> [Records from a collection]

╔══

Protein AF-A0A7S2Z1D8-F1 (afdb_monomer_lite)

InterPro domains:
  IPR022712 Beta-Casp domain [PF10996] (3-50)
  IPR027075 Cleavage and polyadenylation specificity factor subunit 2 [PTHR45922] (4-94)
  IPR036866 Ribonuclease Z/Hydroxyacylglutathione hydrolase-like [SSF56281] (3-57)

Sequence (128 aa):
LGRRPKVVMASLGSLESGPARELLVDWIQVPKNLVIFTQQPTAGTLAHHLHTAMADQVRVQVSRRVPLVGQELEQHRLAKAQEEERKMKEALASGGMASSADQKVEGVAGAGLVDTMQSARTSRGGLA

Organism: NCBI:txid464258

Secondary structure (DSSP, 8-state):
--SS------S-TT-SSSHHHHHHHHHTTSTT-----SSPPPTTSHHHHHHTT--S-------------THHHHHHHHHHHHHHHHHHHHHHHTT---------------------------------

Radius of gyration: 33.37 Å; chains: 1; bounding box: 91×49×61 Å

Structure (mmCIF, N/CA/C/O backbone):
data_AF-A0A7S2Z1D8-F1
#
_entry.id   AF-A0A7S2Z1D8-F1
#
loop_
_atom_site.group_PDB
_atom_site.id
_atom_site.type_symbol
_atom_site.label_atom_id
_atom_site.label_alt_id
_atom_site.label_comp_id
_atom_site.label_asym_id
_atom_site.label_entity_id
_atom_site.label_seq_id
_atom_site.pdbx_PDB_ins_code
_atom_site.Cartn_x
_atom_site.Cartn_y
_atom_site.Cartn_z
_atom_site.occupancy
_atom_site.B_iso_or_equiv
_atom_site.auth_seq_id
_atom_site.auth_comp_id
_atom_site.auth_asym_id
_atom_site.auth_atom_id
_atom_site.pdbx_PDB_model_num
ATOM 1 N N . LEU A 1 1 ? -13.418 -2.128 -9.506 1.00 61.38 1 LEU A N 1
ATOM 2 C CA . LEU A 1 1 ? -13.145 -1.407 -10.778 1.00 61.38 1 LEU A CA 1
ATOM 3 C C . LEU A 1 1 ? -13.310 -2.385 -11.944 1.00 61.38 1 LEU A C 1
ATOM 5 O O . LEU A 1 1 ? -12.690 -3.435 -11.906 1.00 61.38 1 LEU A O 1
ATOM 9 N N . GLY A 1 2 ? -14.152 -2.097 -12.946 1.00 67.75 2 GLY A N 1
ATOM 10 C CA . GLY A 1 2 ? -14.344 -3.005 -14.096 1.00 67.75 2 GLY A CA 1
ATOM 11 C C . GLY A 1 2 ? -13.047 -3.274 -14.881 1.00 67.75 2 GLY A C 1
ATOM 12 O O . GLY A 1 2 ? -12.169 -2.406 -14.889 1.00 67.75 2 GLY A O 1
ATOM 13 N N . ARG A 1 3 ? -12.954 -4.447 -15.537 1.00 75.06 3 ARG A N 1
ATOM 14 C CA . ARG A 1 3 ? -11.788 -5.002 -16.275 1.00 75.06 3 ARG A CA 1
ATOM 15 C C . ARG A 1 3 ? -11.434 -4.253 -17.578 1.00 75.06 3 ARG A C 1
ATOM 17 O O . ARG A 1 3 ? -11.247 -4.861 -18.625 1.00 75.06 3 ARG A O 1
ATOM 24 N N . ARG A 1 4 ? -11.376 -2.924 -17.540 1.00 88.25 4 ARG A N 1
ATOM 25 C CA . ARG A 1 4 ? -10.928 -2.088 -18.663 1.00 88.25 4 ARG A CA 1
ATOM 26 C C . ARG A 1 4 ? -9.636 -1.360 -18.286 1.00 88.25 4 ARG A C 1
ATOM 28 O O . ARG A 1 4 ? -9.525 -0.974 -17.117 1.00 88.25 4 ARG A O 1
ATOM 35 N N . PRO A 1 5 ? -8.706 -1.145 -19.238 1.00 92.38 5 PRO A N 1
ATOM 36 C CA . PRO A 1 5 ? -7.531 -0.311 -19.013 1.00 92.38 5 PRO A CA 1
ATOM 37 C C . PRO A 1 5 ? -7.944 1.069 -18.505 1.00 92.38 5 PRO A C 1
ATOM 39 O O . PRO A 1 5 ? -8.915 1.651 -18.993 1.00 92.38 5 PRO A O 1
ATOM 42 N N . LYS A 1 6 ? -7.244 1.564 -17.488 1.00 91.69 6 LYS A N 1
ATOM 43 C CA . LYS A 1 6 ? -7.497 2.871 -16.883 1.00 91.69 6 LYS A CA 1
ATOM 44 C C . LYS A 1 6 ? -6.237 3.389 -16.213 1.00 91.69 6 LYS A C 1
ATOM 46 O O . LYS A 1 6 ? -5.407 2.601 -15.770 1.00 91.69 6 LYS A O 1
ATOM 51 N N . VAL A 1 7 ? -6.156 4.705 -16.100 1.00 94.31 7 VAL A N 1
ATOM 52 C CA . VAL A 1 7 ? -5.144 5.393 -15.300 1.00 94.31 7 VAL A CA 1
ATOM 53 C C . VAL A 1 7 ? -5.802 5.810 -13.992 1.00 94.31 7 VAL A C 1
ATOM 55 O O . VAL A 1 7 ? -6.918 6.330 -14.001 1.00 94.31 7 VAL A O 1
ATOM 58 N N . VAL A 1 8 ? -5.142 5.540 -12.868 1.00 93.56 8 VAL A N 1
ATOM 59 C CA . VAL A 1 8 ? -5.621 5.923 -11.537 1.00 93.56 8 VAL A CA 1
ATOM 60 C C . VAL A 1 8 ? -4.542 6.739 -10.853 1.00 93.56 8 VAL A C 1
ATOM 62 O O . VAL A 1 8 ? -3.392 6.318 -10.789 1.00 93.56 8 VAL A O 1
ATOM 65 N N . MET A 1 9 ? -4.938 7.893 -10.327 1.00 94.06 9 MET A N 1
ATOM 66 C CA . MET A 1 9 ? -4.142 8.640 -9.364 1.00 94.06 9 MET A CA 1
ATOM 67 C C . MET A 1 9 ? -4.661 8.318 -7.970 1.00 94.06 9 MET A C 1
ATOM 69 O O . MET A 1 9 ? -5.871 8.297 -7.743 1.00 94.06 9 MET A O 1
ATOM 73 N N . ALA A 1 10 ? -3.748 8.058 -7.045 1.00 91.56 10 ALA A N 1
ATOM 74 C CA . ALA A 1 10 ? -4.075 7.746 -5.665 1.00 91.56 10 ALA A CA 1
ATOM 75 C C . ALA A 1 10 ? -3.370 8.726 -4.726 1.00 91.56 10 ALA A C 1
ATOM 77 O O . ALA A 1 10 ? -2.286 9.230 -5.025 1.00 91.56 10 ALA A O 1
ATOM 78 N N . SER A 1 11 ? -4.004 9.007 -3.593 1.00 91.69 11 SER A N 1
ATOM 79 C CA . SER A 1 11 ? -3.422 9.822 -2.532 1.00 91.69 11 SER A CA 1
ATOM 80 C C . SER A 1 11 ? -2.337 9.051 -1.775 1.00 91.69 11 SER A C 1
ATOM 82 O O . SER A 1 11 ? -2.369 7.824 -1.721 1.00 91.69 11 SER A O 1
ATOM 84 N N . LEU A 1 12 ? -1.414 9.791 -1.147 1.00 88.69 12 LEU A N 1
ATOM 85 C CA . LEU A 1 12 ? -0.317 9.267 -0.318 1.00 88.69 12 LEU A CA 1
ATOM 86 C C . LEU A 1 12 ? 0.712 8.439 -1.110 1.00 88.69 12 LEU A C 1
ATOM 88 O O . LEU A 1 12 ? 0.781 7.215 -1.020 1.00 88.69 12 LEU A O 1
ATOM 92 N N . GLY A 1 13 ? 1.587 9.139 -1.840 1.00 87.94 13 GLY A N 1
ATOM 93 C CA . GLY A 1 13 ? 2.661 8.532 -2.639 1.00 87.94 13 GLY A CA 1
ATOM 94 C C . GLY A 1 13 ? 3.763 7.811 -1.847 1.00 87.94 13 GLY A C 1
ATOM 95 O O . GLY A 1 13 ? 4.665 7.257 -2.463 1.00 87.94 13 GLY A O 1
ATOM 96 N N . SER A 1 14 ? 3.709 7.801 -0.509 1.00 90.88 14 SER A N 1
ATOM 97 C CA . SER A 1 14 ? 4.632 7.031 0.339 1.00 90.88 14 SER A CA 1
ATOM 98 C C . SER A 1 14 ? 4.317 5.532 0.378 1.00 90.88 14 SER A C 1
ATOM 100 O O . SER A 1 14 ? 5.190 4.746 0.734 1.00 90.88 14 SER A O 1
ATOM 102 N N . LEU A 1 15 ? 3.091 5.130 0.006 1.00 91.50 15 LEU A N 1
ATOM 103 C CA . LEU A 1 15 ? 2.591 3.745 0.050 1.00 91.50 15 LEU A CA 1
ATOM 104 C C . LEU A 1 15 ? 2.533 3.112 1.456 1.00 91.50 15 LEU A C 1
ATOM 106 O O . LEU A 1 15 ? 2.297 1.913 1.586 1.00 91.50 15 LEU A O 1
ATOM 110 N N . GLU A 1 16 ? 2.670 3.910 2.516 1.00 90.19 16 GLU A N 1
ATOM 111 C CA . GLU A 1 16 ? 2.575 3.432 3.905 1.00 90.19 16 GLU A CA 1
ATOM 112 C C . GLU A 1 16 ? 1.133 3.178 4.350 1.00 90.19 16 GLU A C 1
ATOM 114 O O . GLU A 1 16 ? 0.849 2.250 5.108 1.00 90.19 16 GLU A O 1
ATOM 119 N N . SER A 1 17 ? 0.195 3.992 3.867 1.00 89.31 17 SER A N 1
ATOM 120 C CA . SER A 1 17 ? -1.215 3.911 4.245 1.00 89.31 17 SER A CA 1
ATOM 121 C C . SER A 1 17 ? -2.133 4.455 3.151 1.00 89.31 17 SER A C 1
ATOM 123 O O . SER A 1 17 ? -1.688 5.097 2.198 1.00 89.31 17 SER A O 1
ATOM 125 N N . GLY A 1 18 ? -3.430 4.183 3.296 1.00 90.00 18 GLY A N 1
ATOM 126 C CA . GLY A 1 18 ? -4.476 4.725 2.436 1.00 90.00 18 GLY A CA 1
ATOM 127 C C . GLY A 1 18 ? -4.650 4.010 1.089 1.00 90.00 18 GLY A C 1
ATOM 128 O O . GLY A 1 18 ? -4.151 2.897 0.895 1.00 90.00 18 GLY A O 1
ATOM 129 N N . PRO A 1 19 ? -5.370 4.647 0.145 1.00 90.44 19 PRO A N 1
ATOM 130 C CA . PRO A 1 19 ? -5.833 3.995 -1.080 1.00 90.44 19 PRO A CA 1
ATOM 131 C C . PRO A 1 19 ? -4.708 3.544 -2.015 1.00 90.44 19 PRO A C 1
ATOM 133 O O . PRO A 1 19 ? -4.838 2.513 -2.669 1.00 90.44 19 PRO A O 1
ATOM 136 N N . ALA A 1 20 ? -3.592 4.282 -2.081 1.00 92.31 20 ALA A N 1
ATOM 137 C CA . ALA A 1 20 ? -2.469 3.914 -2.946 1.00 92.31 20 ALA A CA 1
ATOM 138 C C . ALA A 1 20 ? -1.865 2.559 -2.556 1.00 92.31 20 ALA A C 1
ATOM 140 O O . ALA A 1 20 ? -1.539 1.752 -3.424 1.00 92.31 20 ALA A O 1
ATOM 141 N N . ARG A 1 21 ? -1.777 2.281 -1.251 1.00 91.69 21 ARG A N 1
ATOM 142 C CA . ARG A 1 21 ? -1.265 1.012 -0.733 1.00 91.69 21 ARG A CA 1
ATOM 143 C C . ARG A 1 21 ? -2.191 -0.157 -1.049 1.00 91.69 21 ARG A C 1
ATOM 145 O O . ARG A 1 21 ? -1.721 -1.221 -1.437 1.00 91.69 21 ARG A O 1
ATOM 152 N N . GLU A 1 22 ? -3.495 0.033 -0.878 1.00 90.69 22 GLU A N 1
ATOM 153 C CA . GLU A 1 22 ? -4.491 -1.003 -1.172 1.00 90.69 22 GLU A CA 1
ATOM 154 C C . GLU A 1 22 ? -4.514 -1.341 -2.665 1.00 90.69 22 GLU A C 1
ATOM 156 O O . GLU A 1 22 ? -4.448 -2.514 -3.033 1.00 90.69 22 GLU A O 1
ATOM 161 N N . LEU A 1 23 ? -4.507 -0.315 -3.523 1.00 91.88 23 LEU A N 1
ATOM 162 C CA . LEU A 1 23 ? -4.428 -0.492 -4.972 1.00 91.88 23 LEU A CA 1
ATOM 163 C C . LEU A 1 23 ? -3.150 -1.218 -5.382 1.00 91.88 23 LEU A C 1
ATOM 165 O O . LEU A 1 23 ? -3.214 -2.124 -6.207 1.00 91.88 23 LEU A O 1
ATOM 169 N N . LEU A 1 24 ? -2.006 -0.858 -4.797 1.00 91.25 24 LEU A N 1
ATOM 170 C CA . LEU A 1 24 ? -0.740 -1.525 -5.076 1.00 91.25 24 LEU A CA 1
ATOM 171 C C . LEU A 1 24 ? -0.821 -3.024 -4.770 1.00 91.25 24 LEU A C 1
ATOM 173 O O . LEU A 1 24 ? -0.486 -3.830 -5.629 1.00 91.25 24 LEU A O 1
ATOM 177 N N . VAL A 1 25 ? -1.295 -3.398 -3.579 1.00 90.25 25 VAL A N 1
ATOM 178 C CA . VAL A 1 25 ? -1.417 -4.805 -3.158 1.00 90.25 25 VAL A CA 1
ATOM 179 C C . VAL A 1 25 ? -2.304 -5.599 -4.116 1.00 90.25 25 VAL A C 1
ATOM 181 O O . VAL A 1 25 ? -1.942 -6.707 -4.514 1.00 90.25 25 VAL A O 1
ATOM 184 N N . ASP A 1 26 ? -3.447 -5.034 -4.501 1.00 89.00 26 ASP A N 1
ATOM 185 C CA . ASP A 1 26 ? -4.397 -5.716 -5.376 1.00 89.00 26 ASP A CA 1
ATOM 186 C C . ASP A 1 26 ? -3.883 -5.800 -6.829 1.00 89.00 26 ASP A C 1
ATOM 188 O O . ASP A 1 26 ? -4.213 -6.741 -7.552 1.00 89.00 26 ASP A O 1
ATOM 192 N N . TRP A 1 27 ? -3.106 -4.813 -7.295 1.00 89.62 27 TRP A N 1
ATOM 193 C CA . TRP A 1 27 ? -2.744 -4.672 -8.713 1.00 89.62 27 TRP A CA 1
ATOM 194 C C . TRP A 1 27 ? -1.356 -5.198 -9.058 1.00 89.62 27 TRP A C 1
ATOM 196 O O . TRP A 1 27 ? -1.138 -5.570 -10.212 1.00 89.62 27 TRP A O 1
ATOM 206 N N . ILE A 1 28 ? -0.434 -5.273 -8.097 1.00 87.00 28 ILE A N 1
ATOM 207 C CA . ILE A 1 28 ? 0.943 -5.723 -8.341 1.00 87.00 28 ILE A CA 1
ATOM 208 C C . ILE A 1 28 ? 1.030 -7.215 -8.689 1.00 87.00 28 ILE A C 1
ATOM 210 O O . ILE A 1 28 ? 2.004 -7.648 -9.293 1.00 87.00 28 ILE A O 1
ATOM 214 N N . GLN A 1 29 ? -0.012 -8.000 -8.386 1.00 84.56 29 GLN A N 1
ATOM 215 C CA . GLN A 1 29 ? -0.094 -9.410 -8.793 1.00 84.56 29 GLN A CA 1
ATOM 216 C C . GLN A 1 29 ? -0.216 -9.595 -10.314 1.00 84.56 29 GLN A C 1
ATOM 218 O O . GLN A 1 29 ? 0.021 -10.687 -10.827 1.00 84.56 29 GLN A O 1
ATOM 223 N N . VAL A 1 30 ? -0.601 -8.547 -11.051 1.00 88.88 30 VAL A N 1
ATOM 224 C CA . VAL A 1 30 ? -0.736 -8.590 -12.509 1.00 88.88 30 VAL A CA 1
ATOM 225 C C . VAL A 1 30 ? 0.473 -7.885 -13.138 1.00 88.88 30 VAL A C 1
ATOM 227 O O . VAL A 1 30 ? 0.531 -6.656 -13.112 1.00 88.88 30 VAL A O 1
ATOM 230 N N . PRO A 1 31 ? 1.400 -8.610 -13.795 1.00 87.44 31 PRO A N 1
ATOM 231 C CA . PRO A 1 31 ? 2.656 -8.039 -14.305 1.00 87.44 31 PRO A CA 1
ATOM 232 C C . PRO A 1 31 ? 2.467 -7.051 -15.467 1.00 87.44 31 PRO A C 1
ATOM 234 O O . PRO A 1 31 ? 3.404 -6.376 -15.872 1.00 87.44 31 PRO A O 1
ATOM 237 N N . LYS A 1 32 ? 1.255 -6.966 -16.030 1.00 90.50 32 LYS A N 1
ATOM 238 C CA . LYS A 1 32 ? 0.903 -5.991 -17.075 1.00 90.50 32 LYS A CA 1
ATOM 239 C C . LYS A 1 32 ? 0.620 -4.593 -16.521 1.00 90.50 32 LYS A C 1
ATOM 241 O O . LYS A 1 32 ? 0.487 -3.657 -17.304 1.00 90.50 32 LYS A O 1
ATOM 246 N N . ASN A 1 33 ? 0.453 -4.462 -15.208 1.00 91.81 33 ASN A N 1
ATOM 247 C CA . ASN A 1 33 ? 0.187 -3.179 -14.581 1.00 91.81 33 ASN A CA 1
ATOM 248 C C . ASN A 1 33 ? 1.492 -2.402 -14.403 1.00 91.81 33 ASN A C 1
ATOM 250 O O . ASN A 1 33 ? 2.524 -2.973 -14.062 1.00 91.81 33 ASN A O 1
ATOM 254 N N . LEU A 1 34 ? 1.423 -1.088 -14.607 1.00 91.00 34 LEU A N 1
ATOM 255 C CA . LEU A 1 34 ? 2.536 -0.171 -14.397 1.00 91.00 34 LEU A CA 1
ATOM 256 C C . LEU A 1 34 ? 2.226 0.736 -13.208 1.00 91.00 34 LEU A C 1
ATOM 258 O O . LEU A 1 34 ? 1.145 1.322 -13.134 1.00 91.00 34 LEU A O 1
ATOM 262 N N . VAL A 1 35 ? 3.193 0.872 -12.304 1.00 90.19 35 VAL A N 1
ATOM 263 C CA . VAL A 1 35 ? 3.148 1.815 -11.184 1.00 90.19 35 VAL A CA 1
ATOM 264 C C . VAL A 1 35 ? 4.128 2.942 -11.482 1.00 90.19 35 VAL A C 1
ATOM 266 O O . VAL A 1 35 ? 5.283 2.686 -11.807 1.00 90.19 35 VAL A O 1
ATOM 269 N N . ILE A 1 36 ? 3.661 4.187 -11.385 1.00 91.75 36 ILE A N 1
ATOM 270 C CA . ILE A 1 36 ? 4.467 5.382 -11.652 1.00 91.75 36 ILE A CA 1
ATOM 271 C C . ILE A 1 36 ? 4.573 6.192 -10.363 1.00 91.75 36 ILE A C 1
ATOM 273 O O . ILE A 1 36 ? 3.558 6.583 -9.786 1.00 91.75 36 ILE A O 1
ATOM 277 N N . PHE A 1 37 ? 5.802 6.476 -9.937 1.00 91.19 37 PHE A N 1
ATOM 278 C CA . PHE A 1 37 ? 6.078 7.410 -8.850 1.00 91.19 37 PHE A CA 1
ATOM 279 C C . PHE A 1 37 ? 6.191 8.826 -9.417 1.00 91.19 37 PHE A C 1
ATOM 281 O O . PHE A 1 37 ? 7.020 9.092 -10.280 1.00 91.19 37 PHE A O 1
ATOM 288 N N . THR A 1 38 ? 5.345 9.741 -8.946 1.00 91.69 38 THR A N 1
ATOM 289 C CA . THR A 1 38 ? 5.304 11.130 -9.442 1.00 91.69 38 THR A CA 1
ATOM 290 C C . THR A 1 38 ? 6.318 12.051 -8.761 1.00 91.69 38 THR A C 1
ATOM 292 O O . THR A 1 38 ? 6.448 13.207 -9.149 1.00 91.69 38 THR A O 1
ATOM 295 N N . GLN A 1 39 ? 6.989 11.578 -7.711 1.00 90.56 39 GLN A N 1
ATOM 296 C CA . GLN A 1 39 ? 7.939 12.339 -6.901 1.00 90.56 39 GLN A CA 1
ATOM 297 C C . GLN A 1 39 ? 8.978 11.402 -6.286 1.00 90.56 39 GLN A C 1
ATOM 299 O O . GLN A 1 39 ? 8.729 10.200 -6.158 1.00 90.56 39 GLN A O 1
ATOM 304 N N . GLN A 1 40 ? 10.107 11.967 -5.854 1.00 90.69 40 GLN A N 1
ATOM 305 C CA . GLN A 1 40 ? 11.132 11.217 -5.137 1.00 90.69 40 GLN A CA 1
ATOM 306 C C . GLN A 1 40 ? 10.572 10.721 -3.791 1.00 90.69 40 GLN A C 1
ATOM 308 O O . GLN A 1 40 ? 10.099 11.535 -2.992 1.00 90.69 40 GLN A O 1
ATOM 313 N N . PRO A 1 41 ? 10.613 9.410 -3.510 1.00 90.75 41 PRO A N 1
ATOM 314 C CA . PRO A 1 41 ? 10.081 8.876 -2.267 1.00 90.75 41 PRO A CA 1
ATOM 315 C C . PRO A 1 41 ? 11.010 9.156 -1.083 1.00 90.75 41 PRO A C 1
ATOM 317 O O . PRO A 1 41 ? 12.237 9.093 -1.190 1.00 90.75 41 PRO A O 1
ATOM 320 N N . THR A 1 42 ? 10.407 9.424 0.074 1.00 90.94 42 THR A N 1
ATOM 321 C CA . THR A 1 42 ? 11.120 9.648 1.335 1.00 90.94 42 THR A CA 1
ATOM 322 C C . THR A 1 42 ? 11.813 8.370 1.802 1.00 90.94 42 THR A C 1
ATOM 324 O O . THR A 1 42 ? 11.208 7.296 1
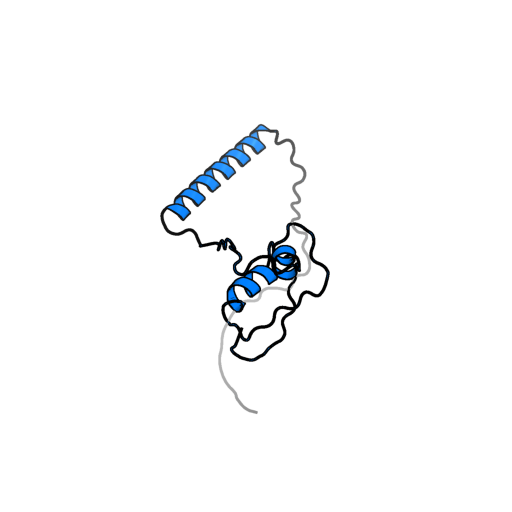.791 1.00 90.94 42 THR A O 1
ATOM 327 N N . ALA A 1 43 ? 13.066 8.485 2.248 1.00 90.44 43 ALA A N 1
ATOM 328 C CA . ALA A 1 43 ? 13.827 7.363 2.788 1.00 90.44 43 ALA A CA 1
ATOM 329 C C . ALA A 1 43 ? 13.064 6.644 3.918 1.00 90.44 43 ALA A C 1
ATOM 331 O O . ALA A 1 43 ? 12.375 7.276 4.718 1.00 90.44 43 ALA A O 1
ATOM 332 N N . GLY A 1 44 ? 13.175 5.315 3.960 1.00 88.38 44 GLY A N 1
ATOM 333 C CA . GLY A 1 44 ? 12.484 4.466 4.937 1.00 88.38 44 GLY A CA 1
ATOM 334 C C . GLY A 1 44 ? 11.029 4.123 4.599 1.00 88.38 44 GLY A C 1
ATOM 335 O O . GLY A 1 44 ? 10.440 3.302 5.295 1.00 88.38 44 GLY A O 1
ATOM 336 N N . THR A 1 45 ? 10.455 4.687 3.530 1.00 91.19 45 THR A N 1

╚══

> [WHAT TO DO] Return exactly the lines above from the line that has "ATOM 79 C CA" through the line that has "ATOM 106 O O", inclusive, and nothing else.

> [ANSWER SECTION]
ATOM 79 C CA . SER A 1 11 ? -3.422 9.822 -2.532 1.00 91.69 11 SER A CA 1
ATOM 80 C C . SER A 1 11 ? -2.337 9.051 -1.775 1.00 91.69 11 SER A C 1
ATOM 82 O O . SER A 1 11 ? -2.369 7.824 -1.721 1.00 91.69 11 SER A O 1
ATOM 84 N N . LEU A 1 12 ? -1.414 9.791 -1.147 1.00 88.69 12 LEU A N 1
ATOM 85 C CA . LEU A 1 12 ? -0.317 9.267 -0.318 1.00 88.69 12 LEU A CA 1
ATOM 86 C C . LEU A 1 12 ? 0.712 8.439 -1.110 1.00 88.69 12 LEU A C 1
ATOM 88 O O . LEU A 1 12 ? 0.781 7.215 -1.020 1.00 88.69 12 LEU A O 1
ATOM 92 N N . GLY A 1 13 ? 1.587 9.139 -1.840 1.00 87.94 13 GLY A N 1
ATOM 93 C CA . GLY A 1 13 ? 2.661 8.532 -2.639 1.00 87.94 13 GLY A CA 1
ATOM 94 C C . GLY A 1 13 ? 3.763 7.811 -1.847 1.00 87.94 13 GLY A C 1
ATOM 95 O O . GLY A 1 13 ? 4.665 7.257 -2.463 1.00 87.94 13 GLY A O 1
ATOM 96 N N . SER A 1 14 ? 3.709 7.801 -0.509 1.00 90.88 14 SER A N 1
ATOM 97 C CA . SER A 1 14 ? 4.632 7.031 0.339 1.00 90.88 14 SER A CA 1
ATOM 98 C C . SER A 1 14 ? 4.317 5.532 0.378 1.00 90.88 14 SER A C 1
ATOM 100 O O . SER A 1 14 ? 5.190 4.746 0.734 1.00 90.88 14 SER A O 1
ATOM 102 N N . LEU A 1 15 ? 3.091 5.130 0.006 1.00 91.50 15 LEU A N 1
ATOM 103 C CA . LEU A 1 15 ? 2.591 3.745 0.050 1.00 91.50 15 LEU A CA 1
ATOM 104 C C . LEU A 1 15 ? 2.533 3.112 1.456 1.00 91.50 15 LEU A C 1
ATOM 106 O O . LEU A 1 15 ? 2.297 1.913 1.586 1.00 91.50 15 LEU A O 1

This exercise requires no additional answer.